* **Records for the exercise**:

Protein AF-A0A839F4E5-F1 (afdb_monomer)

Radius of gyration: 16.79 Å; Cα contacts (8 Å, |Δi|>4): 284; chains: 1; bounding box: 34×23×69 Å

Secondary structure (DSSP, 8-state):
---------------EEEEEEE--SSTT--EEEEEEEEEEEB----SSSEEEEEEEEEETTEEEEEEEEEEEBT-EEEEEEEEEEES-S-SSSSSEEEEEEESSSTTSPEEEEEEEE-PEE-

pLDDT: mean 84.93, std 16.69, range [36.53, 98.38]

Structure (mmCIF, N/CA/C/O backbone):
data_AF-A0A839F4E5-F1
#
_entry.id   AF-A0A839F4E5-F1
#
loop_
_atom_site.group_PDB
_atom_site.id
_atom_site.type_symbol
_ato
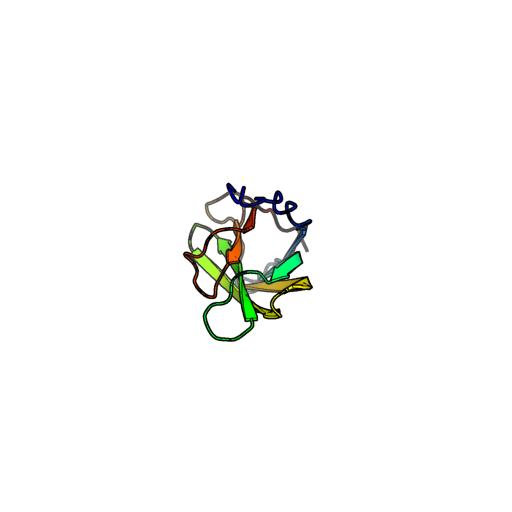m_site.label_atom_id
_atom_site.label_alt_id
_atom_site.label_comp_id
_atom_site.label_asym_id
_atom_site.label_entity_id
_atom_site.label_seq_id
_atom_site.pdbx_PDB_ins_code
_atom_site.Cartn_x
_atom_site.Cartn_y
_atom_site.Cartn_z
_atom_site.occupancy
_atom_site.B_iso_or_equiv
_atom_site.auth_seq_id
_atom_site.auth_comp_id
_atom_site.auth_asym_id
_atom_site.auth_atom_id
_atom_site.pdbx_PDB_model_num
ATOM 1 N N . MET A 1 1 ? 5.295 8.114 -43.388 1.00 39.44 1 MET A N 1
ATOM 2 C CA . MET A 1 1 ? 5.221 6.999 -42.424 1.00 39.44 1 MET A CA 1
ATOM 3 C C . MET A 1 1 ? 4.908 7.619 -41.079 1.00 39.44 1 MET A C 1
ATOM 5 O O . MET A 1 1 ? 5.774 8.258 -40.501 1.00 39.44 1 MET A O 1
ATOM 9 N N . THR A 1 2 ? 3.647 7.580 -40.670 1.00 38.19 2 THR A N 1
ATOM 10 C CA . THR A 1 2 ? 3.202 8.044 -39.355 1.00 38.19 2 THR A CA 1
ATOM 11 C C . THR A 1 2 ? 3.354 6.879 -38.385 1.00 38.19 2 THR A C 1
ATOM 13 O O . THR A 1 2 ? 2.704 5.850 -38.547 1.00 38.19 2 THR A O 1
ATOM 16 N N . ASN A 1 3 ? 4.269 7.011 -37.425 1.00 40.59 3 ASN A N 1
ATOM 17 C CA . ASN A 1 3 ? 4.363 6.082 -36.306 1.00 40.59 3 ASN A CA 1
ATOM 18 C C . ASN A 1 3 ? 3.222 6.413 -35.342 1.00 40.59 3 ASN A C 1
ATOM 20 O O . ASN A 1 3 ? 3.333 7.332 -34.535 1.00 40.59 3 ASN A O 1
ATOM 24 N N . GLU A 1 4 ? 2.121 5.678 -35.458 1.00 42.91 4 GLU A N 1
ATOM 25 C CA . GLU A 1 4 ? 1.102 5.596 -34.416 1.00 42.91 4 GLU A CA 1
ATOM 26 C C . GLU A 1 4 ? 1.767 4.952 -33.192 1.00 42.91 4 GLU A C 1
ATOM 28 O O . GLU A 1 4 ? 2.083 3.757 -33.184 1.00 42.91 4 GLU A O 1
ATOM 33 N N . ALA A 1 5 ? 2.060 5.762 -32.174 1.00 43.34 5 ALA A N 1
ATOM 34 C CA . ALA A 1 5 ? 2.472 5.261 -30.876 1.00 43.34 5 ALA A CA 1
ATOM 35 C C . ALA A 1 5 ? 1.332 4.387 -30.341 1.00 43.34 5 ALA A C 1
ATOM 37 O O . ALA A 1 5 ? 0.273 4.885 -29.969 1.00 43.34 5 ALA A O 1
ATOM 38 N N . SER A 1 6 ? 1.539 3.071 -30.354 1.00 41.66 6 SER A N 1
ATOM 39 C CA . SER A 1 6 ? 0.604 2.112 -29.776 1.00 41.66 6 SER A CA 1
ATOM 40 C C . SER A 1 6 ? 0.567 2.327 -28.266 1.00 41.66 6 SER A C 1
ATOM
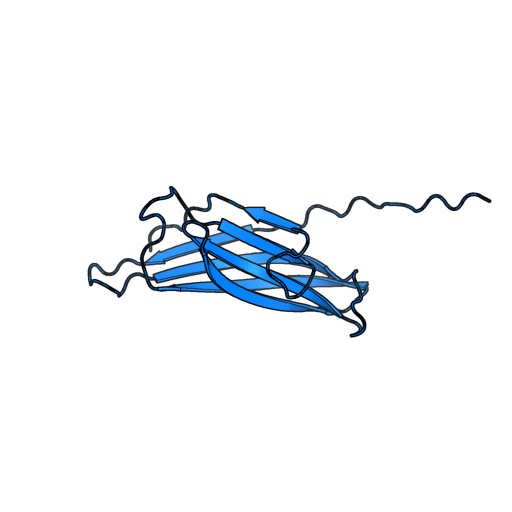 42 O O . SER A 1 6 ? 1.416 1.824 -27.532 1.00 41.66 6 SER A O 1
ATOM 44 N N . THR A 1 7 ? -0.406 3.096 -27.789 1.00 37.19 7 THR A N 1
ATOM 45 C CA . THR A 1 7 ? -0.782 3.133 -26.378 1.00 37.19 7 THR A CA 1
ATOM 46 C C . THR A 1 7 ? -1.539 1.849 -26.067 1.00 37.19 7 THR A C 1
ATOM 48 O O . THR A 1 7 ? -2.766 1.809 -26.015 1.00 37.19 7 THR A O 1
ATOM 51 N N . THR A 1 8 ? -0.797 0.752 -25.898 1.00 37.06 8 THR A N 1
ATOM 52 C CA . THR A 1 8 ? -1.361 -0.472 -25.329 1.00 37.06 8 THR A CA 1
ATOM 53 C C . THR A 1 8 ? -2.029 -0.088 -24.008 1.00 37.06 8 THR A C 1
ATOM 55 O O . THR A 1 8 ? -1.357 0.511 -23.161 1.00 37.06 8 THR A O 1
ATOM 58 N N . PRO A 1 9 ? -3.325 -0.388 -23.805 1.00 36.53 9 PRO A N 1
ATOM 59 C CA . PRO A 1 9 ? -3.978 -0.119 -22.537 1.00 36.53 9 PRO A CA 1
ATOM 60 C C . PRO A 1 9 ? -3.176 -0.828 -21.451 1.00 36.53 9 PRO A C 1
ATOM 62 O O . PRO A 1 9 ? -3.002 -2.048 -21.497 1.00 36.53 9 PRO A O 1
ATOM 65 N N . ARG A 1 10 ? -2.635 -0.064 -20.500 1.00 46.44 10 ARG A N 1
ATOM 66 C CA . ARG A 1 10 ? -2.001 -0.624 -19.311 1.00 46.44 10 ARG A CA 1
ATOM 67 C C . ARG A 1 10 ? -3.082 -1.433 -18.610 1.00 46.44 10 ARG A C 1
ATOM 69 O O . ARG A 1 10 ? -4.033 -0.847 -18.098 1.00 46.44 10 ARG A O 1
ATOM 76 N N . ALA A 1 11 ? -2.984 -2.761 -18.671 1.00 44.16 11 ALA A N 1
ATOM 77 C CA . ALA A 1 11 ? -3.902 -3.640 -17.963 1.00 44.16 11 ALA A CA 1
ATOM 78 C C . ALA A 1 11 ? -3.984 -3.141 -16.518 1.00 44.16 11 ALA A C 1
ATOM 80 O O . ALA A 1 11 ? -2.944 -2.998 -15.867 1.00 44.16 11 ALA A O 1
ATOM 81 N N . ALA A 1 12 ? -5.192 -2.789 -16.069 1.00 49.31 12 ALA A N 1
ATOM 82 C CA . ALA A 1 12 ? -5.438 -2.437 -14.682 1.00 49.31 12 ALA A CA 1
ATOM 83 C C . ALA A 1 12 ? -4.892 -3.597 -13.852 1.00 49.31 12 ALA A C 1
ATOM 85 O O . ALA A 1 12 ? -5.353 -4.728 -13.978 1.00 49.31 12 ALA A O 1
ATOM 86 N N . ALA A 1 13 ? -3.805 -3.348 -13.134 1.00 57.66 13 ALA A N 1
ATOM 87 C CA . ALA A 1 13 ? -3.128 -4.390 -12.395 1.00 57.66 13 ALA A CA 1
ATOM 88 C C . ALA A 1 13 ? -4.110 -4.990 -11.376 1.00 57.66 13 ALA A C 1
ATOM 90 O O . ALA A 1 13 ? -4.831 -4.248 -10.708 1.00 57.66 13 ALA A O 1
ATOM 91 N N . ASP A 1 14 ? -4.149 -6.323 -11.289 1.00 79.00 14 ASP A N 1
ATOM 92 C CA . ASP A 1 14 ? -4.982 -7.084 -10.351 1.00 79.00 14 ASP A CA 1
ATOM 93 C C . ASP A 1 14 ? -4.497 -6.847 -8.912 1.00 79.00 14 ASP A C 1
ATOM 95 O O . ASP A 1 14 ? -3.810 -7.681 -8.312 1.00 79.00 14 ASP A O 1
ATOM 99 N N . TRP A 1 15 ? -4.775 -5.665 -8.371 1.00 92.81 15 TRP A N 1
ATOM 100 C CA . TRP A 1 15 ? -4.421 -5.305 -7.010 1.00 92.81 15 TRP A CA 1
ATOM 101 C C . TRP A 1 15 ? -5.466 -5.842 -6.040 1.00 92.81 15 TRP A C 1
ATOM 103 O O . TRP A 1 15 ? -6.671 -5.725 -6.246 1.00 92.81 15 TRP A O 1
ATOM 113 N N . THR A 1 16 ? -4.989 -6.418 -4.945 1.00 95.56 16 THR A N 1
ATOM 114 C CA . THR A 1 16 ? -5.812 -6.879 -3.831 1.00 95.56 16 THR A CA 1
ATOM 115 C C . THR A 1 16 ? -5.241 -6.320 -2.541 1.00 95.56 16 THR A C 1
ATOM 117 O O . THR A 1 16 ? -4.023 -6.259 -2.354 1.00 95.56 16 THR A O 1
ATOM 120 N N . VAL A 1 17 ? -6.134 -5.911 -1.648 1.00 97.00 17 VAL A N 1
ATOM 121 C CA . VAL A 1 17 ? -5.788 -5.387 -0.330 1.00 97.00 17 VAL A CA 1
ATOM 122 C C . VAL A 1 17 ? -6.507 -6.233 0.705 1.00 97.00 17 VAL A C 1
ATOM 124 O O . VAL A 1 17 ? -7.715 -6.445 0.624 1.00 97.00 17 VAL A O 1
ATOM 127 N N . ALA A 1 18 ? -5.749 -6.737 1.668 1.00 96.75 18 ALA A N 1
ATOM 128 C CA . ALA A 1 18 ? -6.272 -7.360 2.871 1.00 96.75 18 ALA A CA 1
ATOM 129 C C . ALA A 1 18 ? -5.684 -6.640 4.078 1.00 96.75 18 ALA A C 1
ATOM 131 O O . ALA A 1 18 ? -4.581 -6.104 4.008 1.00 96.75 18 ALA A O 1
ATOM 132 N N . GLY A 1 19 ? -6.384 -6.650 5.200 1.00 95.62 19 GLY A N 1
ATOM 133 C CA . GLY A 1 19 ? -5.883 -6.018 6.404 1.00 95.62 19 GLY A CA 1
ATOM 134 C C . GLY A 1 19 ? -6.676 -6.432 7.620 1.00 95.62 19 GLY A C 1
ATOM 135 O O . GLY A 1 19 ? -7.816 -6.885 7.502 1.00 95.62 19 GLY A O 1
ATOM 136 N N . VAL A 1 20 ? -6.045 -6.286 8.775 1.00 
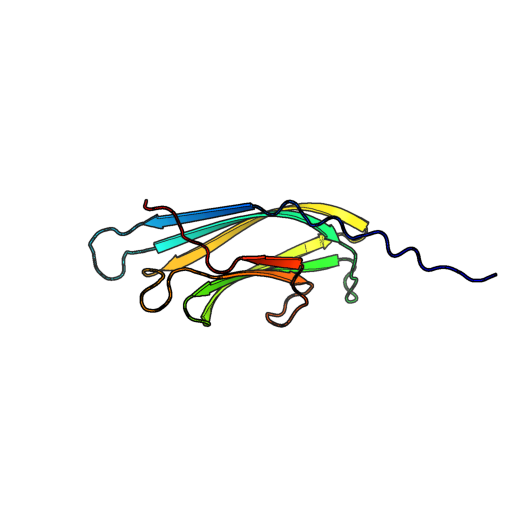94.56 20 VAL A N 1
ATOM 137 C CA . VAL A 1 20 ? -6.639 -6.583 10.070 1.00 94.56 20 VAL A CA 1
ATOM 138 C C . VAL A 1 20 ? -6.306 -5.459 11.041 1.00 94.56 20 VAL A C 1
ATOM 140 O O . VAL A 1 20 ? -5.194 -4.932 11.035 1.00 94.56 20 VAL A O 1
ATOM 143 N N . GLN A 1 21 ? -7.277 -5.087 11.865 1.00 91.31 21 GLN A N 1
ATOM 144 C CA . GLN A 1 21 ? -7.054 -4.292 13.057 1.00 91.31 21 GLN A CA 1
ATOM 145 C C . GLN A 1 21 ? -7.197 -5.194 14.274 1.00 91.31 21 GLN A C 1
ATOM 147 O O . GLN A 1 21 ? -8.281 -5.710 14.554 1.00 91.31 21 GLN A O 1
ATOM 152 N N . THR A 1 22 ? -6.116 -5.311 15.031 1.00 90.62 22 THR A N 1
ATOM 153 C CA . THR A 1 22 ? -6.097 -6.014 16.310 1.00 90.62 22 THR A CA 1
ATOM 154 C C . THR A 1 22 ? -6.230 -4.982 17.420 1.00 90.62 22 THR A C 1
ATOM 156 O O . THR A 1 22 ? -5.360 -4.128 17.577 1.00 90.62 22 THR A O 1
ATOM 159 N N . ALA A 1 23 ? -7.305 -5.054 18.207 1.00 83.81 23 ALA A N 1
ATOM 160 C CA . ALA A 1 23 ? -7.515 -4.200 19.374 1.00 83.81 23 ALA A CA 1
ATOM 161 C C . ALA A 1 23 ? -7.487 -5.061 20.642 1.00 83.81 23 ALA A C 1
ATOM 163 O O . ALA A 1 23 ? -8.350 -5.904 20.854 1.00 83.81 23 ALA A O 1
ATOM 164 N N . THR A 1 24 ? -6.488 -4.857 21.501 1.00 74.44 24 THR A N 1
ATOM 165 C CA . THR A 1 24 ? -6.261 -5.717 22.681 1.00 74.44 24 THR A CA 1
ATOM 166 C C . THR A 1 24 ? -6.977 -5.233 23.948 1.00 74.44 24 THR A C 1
--
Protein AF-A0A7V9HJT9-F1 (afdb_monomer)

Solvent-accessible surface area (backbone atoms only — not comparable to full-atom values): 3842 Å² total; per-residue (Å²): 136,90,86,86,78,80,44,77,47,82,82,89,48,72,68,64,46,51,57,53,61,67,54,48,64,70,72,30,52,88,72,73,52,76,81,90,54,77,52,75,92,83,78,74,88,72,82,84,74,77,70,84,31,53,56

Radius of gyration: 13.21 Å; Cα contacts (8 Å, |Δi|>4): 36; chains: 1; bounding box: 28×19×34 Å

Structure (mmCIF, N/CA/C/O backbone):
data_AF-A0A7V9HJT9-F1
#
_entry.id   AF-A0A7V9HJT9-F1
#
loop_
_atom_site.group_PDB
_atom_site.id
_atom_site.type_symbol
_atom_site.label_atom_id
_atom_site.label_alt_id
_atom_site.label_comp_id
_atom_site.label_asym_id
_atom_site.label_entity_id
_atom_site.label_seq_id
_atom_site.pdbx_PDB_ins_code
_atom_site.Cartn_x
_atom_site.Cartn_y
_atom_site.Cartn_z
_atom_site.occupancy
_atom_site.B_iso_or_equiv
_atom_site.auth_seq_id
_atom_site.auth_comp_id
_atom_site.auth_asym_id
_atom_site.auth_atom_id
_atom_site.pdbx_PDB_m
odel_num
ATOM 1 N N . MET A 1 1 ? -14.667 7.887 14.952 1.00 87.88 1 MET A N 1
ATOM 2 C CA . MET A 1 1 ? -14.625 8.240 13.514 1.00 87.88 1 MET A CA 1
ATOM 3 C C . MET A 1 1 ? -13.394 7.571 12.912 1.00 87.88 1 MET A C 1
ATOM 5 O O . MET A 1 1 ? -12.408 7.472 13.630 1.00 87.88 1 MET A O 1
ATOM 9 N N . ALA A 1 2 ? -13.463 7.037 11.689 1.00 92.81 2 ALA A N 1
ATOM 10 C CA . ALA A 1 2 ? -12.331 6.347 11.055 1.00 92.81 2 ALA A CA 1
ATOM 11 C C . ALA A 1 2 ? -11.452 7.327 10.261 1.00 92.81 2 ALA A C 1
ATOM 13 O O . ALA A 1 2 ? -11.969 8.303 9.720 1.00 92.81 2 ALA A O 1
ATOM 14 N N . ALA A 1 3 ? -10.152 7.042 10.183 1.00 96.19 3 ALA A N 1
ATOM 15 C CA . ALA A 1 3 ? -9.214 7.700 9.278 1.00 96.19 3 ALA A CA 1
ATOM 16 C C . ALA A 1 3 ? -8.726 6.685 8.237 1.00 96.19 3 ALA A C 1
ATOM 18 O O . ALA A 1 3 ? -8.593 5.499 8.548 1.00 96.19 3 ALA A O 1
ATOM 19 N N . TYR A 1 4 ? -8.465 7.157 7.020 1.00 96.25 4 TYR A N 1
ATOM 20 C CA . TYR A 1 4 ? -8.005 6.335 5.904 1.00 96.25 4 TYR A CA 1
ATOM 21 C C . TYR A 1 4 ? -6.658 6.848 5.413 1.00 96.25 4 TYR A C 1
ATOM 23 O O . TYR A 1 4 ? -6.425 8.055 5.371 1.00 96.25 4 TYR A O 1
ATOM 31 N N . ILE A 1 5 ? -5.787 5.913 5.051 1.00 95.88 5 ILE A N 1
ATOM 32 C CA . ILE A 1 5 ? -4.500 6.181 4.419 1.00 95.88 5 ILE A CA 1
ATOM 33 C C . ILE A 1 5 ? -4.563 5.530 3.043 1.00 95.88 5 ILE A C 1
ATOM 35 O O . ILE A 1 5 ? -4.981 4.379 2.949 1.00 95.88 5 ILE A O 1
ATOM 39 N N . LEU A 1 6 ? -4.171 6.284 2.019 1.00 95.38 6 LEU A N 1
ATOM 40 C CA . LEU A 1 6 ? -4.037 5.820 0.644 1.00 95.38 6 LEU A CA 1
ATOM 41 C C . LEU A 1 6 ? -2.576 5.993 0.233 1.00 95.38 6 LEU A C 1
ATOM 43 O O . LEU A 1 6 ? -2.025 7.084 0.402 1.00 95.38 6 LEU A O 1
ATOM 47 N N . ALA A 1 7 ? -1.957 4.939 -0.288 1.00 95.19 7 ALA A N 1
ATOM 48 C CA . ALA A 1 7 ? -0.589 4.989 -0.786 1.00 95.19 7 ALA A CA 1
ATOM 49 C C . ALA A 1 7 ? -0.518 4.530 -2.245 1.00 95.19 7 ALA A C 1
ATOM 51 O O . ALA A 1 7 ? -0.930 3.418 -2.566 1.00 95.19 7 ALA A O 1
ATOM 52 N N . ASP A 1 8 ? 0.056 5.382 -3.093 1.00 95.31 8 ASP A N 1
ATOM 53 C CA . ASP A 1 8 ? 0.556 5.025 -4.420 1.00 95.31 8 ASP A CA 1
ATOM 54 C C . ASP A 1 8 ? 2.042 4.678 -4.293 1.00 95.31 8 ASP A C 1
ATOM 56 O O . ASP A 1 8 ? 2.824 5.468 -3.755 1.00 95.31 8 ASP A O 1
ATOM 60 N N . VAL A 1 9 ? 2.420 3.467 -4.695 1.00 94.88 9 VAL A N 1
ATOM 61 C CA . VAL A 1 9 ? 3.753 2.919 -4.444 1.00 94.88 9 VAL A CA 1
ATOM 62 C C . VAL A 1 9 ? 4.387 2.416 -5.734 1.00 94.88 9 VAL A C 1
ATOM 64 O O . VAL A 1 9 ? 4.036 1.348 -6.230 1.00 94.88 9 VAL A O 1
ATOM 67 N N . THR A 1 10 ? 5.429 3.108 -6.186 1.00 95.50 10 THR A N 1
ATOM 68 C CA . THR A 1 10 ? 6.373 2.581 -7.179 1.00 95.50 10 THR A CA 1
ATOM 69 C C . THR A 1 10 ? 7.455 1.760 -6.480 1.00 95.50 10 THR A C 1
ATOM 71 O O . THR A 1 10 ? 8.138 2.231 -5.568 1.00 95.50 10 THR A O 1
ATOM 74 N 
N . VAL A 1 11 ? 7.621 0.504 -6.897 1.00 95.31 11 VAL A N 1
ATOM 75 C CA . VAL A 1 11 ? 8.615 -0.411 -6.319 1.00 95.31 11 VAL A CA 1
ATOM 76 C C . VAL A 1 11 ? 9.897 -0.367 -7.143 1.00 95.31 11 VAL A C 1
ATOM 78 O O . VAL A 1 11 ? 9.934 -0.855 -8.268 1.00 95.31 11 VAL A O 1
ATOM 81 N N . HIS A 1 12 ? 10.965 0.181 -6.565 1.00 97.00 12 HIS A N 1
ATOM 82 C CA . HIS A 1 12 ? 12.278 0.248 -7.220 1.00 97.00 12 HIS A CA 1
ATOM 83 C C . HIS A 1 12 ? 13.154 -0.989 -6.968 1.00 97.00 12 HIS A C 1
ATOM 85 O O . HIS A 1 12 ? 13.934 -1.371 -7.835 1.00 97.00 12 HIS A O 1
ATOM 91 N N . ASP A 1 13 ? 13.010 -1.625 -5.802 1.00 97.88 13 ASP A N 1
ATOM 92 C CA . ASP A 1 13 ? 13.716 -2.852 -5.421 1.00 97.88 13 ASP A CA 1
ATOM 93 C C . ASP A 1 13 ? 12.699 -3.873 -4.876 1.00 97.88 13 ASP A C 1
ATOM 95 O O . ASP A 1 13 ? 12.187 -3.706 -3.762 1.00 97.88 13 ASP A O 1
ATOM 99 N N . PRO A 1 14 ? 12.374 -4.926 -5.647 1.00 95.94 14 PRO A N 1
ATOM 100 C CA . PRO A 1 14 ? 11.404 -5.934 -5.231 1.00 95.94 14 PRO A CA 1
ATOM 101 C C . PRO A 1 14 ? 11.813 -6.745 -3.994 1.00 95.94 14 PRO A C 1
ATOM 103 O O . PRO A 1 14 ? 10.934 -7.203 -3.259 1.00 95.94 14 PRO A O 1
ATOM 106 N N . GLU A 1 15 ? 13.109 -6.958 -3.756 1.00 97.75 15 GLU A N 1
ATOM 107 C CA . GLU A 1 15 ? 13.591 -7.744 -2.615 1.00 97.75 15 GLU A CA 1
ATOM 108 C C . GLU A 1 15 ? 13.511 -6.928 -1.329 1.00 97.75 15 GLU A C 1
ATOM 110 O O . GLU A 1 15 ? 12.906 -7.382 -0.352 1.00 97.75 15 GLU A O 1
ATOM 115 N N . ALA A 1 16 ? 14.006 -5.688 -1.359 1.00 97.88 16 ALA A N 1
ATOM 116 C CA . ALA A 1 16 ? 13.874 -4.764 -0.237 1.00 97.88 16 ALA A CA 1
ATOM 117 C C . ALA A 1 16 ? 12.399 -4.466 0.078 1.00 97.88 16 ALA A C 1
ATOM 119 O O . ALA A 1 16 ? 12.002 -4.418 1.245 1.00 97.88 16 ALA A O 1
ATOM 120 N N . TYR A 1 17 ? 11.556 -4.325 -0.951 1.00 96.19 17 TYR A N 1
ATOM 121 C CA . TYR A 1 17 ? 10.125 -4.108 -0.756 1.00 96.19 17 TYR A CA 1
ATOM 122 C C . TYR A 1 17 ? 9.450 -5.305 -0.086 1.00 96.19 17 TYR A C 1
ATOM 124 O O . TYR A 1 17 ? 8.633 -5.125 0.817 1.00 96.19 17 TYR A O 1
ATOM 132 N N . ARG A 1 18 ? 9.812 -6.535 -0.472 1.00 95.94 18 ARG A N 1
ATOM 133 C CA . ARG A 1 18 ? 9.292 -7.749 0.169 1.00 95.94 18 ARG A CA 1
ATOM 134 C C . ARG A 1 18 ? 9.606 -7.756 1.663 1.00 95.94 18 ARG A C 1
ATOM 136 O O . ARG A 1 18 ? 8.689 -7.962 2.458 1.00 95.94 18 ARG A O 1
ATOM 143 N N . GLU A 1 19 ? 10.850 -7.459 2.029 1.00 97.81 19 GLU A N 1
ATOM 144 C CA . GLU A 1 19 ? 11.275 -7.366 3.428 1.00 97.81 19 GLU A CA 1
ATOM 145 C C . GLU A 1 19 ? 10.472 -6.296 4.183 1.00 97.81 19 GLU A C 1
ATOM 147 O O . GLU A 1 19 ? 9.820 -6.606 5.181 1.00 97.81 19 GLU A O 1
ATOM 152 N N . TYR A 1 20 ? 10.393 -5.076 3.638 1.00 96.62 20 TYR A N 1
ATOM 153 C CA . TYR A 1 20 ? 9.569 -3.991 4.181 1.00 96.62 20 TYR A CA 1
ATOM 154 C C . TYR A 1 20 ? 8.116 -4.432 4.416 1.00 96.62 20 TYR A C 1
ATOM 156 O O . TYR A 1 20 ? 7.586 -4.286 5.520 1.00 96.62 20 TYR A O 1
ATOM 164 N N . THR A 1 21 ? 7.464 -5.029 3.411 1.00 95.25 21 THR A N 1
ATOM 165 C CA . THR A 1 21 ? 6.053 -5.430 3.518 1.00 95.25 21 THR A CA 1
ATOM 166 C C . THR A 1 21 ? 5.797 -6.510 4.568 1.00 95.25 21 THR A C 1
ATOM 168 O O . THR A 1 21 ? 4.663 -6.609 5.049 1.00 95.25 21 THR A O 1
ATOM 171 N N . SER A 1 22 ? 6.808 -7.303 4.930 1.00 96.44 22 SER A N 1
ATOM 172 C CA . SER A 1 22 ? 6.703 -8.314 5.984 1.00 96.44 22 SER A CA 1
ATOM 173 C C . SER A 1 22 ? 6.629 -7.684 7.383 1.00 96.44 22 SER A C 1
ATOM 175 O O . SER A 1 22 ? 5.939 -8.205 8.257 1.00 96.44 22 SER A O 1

* **The problem**:
Track down all lines above with the string "chains" and copy them.

* **Result below**:
Radius of gyration: 16.79 Å; Cα contacts (8 Å, |Δi|>4): 284; chains: 1; bounding box: 34×23×69 Å
Radius of gyration: 13.21 Å; Cα contacts (8 Å, |Δi|>4): 36; chains: 1; bounding box: 28×19×34 Å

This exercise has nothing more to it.